Understanding Kubernetes


Continue with my previous post ‘Docker Infrastructure V1.1‘, I want to share some my understanding of how Kubernetes works.

Logically, there are 3 basic components in Kubernetes. Pod, Relication-controller and Service:

  • Pod: it is the smallest unit in Kubernetes. It contains one or more containers.
  • Replication-controller: It controls and also guarantees the instance numbers of a pod.
  • Service: it is interface that user or other applications can interact with.

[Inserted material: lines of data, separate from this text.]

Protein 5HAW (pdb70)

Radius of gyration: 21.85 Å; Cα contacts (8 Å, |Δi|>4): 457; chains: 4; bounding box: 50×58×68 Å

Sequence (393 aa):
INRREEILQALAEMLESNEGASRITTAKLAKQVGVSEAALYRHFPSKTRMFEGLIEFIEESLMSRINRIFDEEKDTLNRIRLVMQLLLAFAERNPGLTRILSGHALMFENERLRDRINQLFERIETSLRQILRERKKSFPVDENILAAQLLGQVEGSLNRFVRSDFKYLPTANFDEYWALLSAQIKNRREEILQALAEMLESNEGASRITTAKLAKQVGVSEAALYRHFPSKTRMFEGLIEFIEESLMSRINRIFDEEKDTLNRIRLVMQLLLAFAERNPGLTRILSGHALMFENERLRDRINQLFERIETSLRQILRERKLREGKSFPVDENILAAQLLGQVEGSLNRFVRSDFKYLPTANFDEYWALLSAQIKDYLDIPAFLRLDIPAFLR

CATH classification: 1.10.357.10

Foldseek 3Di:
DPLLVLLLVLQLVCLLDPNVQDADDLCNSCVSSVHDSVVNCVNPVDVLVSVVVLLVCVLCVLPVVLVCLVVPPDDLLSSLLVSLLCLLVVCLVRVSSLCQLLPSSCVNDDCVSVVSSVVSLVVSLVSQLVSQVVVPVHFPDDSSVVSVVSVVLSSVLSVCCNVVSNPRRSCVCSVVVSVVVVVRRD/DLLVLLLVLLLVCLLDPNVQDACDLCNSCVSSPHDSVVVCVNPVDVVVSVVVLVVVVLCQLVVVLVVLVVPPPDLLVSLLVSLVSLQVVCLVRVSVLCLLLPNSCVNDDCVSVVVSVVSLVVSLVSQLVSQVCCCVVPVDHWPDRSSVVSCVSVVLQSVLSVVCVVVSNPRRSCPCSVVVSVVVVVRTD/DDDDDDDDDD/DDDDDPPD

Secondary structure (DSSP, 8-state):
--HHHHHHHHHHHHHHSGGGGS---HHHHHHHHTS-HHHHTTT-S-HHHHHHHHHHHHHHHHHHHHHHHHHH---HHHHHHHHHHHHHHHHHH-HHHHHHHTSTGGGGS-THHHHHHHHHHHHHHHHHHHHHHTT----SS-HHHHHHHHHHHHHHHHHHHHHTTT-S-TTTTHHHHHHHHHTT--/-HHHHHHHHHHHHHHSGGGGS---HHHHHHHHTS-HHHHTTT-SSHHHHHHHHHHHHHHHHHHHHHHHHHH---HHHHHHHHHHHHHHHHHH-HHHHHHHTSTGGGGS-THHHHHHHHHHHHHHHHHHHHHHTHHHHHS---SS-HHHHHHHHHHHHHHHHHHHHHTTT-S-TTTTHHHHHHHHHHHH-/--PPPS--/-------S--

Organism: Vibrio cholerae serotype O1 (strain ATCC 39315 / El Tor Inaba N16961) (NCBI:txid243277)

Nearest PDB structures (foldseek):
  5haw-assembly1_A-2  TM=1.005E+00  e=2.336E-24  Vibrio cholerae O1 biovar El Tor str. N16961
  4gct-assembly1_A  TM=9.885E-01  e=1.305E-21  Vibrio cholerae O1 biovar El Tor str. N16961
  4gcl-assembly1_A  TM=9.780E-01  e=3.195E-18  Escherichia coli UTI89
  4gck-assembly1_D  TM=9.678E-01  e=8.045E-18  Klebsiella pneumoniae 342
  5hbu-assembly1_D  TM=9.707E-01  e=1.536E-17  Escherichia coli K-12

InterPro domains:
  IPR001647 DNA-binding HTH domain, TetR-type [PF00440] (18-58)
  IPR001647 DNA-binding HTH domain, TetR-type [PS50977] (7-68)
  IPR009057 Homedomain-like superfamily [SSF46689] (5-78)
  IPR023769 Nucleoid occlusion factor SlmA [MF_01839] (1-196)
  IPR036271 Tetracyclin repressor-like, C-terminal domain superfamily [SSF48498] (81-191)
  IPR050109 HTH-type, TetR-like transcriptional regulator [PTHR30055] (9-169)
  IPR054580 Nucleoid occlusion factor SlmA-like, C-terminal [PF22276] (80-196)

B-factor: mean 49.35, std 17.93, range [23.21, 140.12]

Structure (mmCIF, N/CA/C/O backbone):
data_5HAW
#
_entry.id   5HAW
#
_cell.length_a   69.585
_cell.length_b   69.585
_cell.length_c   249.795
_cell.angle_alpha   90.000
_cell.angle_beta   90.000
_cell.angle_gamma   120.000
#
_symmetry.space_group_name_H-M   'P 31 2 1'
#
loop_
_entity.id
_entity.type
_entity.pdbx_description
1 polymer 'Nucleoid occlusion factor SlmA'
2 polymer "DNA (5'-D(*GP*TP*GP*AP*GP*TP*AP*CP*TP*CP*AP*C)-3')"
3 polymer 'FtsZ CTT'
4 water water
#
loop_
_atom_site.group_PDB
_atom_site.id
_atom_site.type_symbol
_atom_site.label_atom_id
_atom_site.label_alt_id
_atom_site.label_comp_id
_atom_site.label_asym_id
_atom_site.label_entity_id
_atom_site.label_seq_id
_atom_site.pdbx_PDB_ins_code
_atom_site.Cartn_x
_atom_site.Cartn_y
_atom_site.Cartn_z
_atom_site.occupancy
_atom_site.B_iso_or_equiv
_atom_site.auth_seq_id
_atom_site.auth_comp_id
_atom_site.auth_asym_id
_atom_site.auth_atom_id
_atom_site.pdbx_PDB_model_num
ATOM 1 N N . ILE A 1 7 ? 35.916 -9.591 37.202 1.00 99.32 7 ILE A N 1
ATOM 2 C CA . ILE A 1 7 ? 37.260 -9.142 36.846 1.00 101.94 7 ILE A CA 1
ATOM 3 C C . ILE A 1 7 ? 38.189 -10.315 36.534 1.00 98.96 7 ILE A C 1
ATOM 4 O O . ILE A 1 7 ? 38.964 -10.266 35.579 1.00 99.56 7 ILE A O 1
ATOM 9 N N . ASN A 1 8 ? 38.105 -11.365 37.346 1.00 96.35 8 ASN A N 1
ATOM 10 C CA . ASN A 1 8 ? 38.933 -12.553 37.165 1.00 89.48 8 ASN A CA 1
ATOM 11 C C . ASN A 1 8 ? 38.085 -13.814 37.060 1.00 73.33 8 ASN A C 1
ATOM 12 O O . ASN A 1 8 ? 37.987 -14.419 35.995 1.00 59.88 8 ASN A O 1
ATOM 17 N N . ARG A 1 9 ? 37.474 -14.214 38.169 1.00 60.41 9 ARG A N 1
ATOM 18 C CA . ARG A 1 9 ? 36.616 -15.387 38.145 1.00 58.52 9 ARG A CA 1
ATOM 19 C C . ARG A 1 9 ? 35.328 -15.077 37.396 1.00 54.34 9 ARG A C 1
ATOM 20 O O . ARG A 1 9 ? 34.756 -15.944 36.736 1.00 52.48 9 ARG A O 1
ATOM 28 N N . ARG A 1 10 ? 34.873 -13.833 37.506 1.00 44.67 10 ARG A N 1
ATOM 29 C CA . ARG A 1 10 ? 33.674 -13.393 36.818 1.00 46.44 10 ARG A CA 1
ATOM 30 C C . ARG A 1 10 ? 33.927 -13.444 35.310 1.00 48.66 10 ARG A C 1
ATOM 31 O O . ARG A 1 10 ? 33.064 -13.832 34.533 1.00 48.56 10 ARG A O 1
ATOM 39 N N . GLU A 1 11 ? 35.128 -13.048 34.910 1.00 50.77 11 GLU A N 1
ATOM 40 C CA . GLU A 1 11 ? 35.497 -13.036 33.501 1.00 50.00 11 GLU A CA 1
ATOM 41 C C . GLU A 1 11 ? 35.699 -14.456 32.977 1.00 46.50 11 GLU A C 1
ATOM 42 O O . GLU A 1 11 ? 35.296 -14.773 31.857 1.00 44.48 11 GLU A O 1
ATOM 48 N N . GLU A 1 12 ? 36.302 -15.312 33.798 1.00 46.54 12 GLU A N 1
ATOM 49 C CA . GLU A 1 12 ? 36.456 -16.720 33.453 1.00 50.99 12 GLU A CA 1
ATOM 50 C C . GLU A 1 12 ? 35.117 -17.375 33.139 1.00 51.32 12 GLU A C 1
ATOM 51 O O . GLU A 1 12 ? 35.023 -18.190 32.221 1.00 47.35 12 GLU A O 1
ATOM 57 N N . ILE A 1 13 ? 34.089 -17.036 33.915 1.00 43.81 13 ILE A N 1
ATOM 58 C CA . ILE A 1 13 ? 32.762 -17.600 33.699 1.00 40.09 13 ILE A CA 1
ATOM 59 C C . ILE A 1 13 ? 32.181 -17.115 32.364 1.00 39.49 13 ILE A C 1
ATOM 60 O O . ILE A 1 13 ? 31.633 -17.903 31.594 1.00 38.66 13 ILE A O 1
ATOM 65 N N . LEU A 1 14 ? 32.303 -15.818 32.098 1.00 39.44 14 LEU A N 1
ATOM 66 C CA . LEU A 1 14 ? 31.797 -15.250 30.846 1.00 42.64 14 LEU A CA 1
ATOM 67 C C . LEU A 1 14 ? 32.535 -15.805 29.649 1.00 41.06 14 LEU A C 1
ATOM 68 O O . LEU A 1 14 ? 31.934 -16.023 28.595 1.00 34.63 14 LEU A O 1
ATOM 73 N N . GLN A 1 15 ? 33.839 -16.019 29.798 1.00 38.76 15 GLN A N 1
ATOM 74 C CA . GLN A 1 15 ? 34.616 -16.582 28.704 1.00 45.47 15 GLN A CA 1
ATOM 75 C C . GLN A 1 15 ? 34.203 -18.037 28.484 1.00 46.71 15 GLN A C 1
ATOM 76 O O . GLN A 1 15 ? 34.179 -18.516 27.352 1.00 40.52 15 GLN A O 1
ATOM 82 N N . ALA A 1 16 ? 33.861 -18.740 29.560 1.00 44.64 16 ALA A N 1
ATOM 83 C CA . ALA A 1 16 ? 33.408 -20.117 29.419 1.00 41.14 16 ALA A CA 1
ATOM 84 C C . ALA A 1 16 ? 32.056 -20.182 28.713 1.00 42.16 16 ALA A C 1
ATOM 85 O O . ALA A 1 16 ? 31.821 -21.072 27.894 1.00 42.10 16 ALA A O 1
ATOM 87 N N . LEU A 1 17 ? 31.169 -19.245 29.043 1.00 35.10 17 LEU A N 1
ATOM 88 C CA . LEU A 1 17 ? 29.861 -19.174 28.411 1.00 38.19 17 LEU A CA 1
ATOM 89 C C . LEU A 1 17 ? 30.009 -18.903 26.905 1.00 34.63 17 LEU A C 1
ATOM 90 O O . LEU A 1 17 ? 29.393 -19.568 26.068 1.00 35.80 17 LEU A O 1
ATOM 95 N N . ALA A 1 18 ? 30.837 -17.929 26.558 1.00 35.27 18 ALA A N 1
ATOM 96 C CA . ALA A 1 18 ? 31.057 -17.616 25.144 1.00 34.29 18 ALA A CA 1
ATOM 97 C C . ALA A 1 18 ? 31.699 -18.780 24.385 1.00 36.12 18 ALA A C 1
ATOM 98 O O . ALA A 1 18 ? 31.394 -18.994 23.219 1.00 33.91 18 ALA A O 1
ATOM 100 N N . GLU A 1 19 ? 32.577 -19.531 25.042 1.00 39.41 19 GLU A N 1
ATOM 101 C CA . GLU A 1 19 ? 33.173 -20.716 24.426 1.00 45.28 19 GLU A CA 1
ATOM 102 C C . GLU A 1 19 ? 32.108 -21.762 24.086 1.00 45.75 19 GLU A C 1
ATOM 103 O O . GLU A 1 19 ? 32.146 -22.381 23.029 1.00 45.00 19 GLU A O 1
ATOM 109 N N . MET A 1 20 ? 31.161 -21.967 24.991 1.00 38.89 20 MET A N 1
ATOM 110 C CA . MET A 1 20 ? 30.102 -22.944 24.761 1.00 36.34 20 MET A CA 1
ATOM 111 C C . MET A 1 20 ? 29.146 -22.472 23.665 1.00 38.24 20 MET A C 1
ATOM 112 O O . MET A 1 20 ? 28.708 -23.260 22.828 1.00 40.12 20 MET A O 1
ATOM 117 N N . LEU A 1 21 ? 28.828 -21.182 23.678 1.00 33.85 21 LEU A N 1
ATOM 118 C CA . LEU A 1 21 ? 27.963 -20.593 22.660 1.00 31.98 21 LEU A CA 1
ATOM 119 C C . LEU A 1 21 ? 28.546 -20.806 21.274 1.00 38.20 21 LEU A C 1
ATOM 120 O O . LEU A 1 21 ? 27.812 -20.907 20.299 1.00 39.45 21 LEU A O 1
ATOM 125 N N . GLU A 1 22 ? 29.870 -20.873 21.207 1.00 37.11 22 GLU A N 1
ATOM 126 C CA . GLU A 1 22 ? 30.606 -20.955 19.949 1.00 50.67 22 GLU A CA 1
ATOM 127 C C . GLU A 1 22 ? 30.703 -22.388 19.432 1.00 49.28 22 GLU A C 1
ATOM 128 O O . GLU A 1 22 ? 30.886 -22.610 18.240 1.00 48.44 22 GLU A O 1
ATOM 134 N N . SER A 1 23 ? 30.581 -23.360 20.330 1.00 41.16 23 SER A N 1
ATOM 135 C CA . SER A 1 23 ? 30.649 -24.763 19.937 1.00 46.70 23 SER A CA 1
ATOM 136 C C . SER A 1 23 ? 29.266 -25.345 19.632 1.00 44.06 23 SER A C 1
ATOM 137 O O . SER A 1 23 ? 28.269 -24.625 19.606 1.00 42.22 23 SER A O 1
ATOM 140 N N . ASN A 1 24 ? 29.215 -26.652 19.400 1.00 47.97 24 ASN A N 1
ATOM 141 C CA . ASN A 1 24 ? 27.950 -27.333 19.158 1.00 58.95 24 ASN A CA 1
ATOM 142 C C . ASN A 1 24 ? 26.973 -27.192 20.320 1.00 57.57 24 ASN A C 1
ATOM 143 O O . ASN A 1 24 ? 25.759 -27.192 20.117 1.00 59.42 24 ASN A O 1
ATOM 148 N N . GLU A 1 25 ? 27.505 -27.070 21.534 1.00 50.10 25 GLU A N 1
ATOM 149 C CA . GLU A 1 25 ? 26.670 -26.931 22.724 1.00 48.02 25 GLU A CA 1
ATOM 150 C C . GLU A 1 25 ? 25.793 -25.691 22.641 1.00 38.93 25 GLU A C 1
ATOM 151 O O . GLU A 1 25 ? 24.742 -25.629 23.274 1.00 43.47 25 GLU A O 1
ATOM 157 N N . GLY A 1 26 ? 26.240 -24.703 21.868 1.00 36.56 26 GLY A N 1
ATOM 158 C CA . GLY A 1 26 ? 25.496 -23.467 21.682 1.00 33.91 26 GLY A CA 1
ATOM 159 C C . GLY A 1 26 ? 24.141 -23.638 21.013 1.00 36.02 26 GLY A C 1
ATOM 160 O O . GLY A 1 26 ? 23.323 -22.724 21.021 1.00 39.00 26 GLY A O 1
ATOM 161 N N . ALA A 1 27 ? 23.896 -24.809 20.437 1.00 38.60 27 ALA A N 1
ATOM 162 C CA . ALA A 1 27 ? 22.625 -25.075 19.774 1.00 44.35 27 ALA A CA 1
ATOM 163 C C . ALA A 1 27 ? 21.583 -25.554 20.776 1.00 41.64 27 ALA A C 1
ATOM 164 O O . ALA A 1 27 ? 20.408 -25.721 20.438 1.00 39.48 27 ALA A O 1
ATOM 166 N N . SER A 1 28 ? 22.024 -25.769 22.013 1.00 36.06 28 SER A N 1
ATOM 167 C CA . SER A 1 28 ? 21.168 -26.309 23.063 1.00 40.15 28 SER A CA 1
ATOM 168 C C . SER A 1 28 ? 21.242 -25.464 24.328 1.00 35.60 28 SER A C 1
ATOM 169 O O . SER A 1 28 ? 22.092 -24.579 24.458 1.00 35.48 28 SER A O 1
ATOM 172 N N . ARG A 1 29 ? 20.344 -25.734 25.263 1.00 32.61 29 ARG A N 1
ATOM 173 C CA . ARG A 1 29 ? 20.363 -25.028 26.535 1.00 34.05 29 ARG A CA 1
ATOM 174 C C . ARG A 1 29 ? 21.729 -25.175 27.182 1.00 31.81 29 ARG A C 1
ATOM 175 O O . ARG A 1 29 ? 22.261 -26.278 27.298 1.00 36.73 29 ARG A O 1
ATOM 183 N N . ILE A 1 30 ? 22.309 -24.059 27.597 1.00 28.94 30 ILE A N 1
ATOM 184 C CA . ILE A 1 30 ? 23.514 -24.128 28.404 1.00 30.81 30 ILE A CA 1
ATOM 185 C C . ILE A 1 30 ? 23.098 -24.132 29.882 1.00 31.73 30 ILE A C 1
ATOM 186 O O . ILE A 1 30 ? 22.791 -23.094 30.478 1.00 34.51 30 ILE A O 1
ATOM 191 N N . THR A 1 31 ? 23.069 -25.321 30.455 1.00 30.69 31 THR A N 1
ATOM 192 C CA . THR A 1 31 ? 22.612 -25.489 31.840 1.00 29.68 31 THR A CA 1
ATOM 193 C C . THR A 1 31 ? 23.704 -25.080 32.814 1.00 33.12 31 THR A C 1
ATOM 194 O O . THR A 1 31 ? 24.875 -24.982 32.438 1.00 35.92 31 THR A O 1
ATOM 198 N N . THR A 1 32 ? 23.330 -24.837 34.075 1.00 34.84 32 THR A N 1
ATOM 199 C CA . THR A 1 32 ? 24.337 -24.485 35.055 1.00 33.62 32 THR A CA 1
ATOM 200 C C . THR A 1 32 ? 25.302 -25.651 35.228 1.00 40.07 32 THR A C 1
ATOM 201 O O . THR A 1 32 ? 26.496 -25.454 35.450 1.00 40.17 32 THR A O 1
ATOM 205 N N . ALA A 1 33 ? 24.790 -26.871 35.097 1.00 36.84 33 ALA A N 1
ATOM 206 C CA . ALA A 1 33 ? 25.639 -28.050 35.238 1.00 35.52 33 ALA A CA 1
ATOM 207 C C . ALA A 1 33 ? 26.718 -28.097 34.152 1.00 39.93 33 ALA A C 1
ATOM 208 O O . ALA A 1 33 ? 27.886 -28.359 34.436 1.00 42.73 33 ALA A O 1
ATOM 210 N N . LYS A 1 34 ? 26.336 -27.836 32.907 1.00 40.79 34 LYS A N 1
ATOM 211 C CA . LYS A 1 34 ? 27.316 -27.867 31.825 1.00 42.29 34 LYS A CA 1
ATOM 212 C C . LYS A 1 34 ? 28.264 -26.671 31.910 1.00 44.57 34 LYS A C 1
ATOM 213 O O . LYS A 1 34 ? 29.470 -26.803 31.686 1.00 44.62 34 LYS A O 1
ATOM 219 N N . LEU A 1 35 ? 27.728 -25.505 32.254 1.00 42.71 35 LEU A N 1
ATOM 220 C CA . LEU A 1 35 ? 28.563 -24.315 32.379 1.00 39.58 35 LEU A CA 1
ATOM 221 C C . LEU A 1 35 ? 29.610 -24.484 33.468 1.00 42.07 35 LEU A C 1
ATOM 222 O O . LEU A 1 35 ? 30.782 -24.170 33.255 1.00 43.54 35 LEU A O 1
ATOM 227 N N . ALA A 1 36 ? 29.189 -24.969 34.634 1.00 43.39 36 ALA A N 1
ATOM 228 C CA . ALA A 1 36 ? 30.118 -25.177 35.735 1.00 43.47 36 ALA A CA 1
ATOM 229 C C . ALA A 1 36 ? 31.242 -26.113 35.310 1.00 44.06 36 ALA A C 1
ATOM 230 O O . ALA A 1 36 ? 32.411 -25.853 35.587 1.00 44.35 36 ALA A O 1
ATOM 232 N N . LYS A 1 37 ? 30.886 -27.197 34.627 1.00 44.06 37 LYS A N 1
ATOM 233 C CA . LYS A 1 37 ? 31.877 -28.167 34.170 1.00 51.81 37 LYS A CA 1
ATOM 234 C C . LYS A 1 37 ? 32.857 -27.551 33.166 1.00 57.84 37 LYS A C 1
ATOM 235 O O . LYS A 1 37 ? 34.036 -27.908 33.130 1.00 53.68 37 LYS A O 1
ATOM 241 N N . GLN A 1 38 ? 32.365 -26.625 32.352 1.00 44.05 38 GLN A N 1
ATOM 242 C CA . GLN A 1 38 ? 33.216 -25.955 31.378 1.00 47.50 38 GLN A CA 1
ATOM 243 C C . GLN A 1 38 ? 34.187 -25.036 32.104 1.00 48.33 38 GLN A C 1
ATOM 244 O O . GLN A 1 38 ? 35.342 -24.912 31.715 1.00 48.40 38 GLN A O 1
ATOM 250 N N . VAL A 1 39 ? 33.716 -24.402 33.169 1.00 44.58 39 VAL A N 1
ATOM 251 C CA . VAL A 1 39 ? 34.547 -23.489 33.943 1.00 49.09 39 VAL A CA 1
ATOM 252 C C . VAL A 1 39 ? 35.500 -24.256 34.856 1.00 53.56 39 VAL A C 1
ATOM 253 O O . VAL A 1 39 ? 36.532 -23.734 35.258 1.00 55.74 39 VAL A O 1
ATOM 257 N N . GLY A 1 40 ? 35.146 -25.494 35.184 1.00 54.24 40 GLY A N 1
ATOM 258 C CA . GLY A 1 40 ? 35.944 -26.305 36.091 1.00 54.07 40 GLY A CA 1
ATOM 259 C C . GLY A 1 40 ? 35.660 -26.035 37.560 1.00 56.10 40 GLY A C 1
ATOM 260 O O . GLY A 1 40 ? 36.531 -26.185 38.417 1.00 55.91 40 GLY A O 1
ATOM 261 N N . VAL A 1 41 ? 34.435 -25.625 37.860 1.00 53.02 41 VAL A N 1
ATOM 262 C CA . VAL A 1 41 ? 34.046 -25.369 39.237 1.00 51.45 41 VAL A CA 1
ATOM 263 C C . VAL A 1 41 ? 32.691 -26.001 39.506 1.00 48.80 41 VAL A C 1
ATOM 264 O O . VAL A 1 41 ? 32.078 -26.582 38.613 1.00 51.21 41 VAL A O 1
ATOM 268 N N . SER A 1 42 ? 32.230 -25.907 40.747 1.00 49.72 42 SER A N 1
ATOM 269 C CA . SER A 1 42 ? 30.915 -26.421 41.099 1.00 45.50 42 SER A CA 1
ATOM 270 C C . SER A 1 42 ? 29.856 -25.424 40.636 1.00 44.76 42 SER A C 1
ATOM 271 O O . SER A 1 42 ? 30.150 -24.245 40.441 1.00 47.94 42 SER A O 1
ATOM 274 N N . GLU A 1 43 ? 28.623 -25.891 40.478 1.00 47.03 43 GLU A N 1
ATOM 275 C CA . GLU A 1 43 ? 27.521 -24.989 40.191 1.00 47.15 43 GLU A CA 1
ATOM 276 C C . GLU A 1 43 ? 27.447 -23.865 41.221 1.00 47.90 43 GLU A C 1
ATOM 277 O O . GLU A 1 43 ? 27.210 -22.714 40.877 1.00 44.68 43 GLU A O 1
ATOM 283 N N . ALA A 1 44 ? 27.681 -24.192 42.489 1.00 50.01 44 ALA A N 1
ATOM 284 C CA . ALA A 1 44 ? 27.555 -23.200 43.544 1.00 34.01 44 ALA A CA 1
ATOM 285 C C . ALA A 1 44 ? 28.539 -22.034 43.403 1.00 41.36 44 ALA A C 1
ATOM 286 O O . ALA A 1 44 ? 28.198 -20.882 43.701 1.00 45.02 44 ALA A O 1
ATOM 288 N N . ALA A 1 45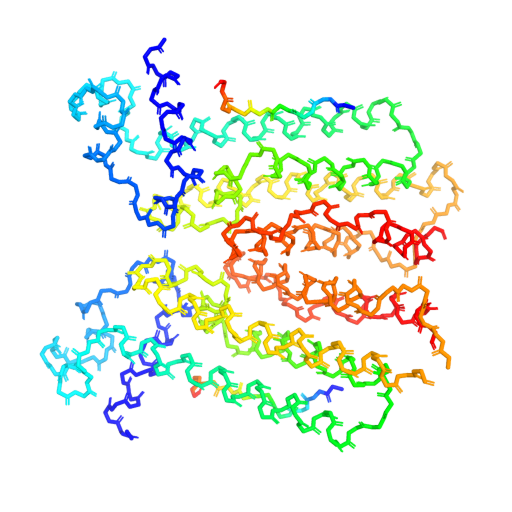 ? 29.751 -22.329 42.937 1.00 39.79 45 ALA A N 1
ATOM 289 C CA . ALA A 1 45 ? 30.757 -21.296 42.699 1.00 47.61 45 ALA A CA 1
ATOM 290 C C . ALA A 1 45 ? 30.293 -20.244 41.694 1.00 48.91 45 ALA A C 1
ATOM 291 O O . ALA A 1 45 ? 30.663 -19.075 41.802 1.00 50.55 45 ALA A O 1
ATOM 293 N N . LEU A 1 46 ? 29.494 -20.652 40.711 1.00 45.48 46 LEU A N 1
ATOM 294 C CA . LEU A 1 46 ? 29.010 -19.697 39.716 1.00 44.68 46 LEU A CA 1
ATOM 295 C C . LEU A 1 46 ? 28.253 -18.573 40.403 1.00 42.22 46 LEU A C 1
ATOM 296 O O . LEU A 1 46 ? 28.394 -17.401 40.040 1.00 45.36 46 LEU A O 1
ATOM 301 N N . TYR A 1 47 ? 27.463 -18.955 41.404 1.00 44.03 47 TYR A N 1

If you ever used AWS ECS, it may be easy to understand the concept. Here is how I compare them.

AWS ECS Kubernetes
Task Pod
Auto-scale policy Replication-controller
Service Service

For example, I want to build up a HTTP service on Kubernetes. There are two steps:

1) Create a replication controller and set replicas size – how many pods you want to run. Here is my sample json file. It will create 2 pods within the replication-controller my-httpd-01.

{
   "kind":"ReplicationController",
   "apiVersion":"v1beta3",
   "metadata":{
      "name":"my-httpd-01",
      "labels":{
         "name":"my-httpd-01"
      }   
   },  
   "spec":{
      "replicas":2,
      "selector":{
         "name":"my-httpd-01",
         "version":"v1"
      },  
      "template":{
         "metadata":{
            "labels":{
               "name":"my-httpd-01",
               "version":"v1"
            }   
         },  
         "spec":{
            "volumes":[
          {"name": "web", "hostPath": {"path": "/web"}}
      ],    
            "containers":[
               {   
                  "name":"my-httpd-01",
                  "image":"dockerdev02:5000/my-httpd",
          "volumeMounts":[
            {"name": "web", "mountPath": "/var/www/html"}
          ],
                  "ports":[
                     {   
                        "containerPort":80,
                        "protocol":"TCP"
                     }   
                  ]   
               }   
            ]   
         }   
      }   
   }   
}

2) Create service to use the backend replication controller that is created above, and expose the port to external world. Here is the sample json file. It creates a service named my-httpd-01 to use the replication-controller my-httpd-01 that is created above, and expose the service to port 8000. External users can access it via the defined public IP addresses.

{
   "kind":"Service",
   "apiVersion":"v1beta3",
   "metadata":{
      "name":"my-httpd-01",
      "labels":{
         "name":"my-httpd-01"
      }
   },
   "spec":{
      "ports": [
        {
          "port":8000,
          "targetPort":80,
          "protocol":"TCP"
        }
      ],
      "publicIPs":["10.1.1.11","10.1.1.12"],
      "selector":{
         "name":"my-httpd-01"
      }
   }
}

When user access the HTTP service, the traffic are load balanced by the service between the pods.